What to work on
This exercise calls for a copy of every line in the listing below that carries the word "Nicotiana".

__________________________________________________

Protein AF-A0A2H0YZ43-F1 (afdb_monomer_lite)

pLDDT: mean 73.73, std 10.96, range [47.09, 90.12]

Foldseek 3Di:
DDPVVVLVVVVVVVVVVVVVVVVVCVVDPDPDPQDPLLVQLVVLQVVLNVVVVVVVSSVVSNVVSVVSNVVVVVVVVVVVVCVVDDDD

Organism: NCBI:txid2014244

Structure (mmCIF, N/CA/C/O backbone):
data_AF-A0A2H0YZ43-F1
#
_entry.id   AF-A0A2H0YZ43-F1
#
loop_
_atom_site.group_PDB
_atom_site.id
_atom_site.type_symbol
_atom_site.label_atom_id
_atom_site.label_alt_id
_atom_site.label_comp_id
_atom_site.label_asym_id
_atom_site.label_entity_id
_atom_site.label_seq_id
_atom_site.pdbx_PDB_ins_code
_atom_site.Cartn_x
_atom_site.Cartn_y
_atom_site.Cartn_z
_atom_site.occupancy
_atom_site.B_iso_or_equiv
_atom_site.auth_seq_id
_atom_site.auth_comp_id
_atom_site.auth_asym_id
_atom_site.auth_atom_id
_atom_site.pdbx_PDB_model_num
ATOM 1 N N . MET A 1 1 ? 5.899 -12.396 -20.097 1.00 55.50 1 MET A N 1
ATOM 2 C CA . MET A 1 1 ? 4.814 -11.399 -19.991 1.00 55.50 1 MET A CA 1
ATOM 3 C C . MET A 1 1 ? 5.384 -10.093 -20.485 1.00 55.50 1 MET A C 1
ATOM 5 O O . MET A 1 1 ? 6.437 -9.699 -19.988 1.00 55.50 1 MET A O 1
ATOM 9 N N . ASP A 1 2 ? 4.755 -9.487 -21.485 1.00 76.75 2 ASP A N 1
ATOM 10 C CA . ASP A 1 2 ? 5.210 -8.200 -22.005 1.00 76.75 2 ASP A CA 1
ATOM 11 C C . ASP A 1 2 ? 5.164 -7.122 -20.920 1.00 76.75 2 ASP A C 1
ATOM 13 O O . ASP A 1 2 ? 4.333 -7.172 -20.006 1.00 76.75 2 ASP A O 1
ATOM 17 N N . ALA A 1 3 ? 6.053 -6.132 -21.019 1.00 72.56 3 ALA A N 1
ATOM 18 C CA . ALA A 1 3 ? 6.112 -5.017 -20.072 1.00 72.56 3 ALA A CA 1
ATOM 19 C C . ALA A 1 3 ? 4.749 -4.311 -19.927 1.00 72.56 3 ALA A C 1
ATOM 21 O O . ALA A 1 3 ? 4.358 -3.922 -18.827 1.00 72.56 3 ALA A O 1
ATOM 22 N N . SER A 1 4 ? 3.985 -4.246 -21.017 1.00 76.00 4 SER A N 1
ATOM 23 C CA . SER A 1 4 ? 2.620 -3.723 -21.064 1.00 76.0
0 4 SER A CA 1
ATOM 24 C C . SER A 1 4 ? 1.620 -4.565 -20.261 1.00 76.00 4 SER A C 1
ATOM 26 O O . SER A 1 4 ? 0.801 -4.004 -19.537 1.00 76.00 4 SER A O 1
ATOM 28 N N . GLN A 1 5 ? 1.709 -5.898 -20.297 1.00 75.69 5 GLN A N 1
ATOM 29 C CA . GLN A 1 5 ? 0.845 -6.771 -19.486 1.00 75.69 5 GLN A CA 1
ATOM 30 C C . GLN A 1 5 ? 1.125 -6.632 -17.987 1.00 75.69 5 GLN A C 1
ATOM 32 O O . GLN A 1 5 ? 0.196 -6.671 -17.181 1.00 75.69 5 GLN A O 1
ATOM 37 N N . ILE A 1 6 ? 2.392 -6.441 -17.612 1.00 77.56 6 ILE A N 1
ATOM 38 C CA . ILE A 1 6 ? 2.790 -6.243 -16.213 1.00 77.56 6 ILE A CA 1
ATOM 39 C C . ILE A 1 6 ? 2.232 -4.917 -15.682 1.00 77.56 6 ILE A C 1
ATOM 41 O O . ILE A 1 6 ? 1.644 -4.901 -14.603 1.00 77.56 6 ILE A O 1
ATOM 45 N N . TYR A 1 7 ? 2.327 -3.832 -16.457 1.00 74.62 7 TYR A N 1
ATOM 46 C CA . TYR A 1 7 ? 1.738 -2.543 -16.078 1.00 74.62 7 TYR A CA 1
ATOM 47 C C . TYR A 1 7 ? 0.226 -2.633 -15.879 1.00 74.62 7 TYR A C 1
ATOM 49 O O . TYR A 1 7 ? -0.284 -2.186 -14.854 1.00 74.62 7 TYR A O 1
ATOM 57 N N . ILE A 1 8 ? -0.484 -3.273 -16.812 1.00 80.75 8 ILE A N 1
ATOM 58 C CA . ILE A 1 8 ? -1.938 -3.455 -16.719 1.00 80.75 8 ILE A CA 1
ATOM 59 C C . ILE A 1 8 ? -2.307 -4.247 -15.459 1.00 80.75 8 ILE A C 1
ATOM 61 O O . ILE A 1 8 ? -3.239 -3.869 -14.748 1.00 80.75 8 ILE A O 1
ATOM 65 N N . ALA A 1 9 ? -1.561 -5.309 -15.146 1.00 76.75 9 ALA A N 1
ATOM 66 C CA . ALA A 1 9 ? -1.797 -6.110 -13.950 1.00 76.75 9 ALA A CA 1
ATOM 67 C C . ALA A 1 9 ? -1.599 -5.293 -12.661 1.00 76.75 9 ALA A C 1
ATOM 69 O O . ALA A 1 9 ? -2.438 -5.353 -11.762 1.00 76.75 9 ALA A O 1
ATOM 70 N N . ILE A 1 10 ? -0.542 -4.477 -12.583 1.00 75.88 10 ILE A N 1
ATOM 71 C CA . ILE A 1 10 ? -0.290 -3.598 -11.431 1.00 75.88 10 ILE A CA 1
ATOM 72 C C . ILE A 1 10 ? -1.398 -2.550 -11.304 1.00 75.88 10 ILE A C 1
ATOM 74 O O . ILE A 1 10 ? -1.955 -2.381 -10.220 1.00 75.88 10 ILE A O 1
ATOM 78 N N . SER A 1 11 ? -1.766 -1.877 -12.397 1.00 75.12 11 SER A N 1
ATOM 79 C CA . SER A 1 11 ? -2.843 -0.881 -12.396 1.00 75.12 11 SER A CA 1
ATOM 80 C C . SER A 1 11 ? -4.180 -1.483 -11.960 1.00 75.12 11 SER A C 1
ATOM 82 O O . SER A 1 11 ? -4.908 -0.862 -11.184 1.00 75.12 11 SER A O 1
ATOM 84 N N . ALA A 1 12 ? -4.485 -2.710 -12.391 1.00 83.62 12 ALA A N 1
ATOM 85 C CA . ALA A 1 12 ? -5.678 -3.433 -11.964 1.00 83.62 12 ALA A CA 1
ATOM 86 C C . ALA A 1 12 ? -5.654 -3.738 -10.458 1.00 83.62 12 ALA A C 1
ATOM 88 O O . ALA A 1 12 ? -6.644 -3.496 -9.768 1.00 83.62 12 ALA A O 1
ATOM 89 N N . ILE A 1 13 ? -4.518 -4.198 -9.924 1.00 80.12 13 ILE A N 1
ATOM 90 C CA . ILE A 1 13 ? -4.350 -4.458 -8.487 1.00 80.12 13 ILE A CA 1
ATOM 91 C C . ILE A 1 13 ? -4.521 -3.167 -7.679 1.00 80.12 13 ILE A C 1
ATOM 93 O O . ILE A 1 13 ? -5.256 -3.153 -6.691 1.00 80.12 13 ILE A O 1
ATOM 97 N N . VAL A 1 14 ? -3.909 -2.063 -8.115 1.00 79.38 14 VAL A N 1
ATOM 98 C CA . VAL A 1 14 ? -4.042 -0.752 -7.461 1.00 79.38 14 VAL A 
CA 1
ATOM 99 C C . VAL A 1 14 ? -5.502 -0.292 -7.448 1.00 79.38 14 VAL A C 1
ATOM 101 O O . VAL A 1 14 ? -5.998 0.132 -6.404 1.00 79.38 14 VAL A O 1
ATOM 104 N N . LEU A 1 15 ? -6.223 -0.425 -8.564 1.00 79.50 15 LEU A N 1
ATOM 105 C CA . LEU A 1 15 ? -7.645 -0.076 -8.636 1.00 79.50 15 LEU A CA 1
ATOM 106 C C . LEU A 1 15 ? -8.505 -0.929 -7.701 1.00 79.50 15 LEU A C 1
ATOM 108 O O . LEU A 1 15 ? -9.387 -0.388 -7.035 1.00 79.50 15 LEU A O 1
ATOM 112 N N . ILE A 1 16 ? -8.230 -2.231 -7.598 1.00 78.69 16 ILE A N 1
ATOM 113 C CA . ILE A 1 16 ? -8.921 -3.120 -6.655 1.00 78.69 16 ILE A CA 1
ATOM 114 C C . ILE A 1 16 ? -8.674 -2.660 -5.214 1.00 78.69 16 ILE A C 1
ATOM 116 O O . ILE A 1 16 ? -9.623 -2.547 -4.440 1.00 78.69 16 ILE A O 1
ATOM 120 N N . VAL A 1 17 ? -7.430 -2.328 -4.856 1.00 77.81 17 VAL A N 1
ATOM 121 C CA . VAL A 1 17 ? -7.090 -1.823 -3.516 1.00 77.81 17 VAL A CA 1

__________________________________________________

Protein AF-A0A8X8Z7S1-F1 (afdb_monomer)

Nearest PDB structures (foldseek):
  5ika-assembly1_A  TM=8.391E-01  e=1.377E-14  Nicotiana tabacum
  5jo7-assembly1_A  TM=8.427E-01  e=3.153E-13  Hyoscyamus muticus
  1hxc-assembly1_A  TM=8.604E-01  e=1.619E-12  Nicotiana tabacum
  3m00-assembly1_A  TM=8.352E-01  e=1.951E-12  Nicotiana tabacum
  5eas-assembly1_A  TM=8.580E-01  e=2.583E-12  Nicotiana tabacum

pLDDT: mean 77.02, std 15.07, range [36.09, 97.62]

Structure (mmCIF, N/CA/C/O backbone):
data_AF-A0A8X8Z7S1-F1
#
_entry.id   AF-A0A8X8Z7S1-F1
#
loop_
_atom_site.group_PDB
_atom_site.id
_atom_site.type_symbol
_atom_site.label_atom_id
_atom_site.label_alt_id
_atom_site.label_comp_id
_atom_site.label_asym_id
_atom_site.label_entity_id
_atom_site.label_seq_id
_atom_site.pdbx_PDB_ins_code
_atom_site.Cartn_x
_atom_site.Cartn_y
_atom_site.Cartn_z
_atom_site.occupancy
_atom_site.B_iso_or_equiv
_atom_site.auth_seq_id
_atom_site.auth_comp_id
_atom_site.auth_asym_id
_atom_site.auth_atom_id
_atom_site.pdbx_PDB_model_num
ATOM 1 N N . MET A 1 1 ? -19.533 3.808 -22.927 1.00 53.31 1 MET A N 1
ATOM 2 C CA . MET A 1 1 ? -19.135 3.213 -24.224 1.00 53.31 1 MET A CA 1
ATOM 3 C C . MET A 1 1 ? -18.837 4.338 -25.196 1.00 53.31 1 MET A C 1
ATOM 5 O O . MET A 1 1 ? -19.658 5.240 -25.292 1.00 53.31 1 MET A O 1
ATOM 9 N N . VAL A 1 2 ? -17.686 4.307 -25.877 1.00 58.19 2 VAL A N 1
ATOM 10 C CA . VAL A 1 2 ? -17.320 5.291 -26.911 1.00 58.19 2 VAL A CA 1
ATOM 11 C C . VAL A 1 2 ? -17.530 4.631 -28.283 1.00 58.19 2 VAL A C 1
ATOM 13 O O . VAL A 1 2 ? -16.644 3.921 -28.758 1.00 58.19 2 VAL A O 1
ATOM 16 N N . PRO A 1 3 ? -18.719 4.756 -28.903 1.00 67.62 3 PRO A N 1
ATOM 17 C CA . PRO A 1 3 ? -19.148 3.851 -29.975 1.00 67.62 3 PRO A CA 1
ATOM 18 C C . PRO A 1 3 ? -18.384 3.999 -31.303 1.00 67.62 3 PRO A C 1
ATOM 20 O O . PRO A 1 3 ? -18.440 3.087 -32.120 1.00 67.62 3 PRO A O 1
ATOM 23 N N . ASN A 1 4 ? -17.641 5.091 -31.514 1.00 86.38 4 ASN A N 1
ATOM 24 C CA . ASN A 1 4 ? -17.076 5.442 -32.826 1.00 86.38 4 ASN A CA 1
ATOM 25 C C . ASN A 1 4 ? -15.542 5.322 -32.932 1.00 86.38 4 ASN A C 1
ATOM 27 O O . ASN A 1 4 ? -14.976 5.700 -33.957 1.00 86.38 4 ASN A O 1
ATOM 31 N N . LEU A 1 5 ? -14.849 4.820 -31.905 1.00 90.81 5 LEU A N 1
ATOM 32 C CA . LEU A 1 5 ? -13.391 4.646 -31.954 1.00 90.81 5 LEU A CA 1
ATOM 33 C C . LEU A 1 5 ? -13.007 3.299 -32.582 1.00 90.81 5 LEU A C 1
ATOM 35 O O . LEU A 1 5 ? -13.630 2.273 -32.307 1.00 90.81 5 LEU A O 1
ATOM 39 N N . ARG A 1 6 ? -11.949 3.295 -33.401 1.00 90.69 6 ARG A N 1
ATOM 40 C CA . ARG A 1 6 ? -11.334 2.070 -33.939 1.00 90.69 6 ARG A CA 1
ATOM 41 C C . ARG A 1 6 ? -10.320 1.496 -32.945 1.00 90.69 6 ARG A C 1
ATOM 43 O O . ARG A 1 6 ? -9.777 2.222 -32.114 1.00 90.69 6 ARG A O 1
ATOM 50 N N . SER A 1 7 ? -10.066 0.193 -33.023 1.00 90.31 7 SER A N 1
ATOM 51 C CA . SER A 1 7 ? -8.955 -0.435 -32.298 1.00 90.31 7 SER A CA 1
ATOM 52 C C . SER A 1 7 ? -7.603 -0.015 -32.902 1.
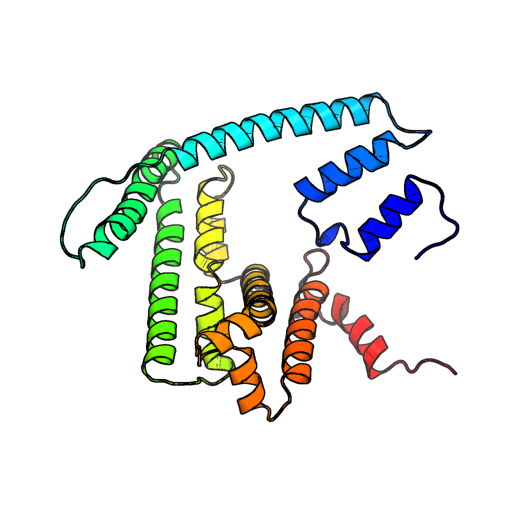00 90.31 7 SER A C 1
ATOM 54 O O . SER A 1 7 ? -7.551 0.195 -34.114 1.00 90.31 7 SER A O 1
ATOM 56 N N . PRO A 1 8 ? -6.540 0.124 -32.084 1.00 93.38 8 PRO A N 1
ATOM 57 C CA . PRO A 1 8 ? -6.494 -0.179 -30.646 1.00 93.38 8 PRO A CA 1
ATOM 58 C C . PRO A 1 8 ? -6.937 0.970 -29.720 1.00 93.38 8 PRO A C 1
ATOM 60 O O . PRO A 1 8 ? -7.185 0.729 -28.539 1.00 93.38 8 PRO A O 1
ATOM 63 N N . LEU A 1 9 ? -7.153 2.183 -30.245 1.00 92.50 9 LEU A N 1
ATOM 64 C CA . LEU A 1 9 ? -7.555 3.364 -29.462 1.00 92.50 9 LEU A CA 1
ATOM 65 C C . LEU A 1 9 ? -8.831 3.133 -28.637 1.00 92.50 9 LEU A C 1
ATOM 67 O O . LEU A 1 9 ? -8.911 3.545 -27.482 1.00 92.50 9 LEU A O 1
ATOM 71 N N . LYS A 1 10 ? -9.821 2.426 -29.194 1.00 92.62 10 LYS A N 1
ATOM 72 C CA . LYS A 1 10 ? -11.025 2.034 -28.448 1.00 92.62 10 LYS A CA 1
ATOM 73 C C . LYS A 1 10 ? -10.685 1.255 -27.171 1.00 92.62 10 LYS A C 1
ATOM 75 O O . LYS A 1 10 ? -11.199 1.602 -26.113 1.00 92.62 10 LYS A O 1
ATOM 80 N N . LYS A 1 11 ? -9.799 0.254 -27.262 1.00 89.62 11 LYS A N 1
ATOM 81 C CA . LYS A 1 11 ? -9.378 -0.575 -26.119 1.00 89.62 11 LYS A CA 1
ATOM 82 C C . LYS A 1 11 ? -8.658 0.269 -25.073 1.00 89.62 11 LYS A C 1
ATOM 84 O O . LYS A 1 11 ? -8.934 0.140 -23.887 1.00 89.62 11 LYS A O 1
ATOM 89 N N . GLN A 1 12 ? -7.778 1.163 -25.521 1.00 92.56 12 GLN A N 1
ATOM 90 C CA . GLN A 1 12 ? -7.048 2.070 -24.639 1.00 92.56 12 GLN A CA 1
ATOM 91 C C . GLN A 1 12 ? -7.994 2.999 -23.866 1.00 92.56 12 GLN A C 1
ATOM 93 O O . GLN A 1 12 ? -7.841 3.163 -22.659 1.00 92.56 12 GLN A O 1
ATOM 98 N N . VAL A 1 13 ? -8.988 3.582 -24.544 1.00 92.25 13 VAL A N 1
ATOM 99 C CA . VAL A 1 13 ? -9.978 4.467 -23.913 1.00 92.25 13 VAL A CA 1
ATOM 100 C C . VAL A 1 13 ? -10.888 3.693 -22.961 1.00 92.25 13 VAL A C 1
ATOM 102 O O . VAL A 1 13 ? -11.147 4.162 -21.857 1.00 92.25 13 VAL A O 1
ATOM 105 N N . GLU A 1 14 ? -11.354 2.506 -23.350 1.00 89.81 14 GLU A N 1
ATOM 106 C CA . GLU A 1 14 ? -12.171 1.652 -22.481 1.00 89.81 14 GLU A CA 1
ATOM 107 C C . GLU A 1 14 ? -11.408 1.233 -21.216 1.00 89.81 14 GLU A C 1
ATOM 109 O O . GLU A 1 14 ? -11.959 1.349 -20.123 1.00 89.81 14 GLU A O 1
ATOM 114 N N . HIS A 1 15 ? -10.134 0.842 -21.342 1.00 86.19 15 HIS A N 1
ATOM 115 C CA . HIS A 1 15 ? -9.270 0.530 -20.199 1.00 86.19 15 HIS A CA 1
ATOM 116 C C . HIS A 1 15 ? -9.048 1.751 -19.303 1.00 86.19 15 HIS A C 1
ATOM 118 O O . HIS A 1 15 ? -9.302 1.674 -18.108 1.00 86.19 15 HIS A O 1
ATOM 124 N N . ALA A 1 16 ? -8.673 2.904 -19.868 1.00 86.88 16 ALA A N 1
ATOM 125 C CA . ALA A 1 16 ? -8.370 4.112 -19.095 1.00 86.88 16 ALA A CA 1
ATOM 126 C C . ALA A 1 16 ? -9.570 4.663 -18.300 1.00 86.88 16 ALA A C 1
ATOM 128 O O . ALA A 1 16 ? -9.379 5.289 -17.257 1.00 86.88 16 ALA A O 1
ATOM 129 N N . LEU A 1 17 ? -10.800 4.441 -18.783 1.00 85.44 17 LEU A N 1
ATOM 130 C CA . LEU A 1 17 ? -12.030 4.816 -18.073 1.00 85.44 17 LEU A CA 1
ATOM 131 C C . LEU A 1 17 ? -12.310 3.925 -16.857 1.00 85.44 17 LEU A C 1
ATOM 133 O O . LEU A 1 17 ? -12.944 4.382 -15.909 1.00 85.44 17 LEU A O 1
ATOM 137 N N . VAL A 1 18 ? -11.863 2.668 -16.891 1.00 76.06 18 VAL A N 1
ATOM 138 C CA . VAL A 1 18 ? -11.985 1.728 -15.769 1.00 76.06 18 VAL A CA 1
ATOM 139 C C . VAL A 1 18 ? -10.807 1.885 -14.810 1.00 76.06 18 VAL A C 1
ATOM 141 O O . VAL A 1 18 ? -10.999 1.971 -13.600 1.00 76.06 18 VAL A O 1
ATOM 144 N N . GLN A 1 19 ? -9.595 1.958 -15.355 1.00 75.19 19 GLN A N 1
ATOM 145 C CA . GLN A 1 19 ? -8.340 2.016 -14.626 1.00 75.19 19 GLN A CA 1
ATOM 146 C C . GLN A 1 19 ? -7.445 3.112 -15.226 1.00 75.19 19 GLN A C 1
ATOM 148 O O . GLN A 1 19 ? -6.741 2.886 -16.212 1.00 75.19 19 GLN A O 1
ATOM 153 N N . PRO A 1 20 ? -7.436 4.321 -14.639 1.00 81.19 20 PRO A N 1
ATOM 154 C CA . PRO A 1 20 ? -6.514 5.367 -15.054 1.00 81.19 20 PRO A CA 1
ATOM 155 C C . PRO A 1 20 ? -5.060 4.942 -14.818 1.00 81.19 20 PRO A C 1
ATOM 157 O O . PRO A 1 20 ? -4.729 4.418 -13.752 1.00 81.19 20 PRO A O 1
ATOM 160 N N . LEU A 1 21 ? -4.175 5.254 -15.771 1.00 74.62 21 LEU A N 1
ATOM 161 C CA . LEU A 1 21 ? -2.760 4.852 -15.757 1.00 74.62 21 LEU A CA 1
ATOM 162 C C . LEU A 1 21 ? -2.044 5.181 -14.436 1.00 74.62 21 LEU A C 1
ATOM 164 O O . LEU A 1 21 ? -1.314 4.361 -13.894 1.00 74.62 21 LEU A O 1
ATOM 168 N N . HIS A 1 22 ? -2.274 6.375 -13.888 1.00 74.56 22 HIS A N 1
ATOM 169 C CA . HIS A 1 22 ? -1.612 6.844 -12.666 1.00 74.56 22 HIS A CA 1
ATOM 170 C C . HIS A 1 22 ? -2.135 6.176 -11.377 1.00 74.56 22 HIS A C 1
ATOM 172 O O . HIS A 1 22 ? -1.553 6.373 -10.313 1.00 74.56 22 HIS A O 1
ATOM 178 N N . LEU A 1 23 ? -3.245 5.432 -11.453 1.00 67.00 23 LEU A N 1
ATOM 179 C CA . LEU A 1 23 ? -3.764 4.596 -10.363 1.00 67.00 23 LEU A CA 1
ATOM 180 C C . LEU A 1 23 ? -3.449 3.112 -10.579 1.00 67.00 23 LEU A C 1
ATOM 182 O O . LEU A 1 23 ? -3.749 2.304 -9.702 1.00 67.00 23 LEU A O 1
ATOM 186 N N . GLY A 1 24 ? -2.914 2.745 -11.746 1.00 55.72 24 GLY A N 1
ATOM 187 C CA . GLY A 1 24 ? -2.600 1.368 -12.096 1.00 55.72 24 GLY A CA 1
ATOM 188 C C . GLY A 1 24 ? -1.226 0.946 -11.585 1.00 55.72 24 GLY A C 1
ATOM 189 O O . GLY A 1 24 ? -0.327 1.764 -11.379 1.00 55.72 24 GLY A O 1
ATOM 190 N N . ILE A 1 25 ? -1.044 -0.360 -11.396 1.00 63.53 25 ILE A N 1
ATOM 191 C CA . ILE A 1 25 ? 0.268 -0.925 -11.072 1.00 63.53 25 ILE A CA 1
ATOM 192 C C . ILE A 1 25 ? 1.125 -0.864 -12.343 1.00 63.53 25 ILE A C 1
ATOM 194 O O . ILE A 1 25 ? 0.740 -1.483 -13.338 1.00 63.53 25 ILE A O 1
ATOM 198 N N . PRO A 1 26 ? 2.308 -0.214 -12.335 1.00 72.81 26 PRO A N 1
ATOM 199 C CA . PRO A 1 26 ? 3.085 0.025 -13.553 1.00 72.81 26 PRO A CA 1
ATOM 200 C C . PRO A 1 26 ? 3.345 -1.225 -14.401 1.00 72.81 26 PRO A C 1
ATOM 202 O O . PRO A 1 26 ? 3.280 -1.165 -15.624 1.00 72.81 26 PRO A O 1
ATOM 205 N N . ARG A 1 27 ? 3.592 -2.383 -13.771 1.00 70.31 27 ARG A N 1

__________________________________________________

Response to this exercise
  5ika-assembly1_A  TM=8.391E-01  e=1.377E-14  Nicotiana tabacum
  1hxc-assembly1_A  TM=8.604E-01  e=1.619E-12  Nicotiana tabacum
  3m00-assembly1_A  TM=8.352E-01  e=1.951E-12  Nicotiana tabacum
  5eas-assembly1_A  TM=8.580E-01  e=2.583E-12  Nicotiana tabacum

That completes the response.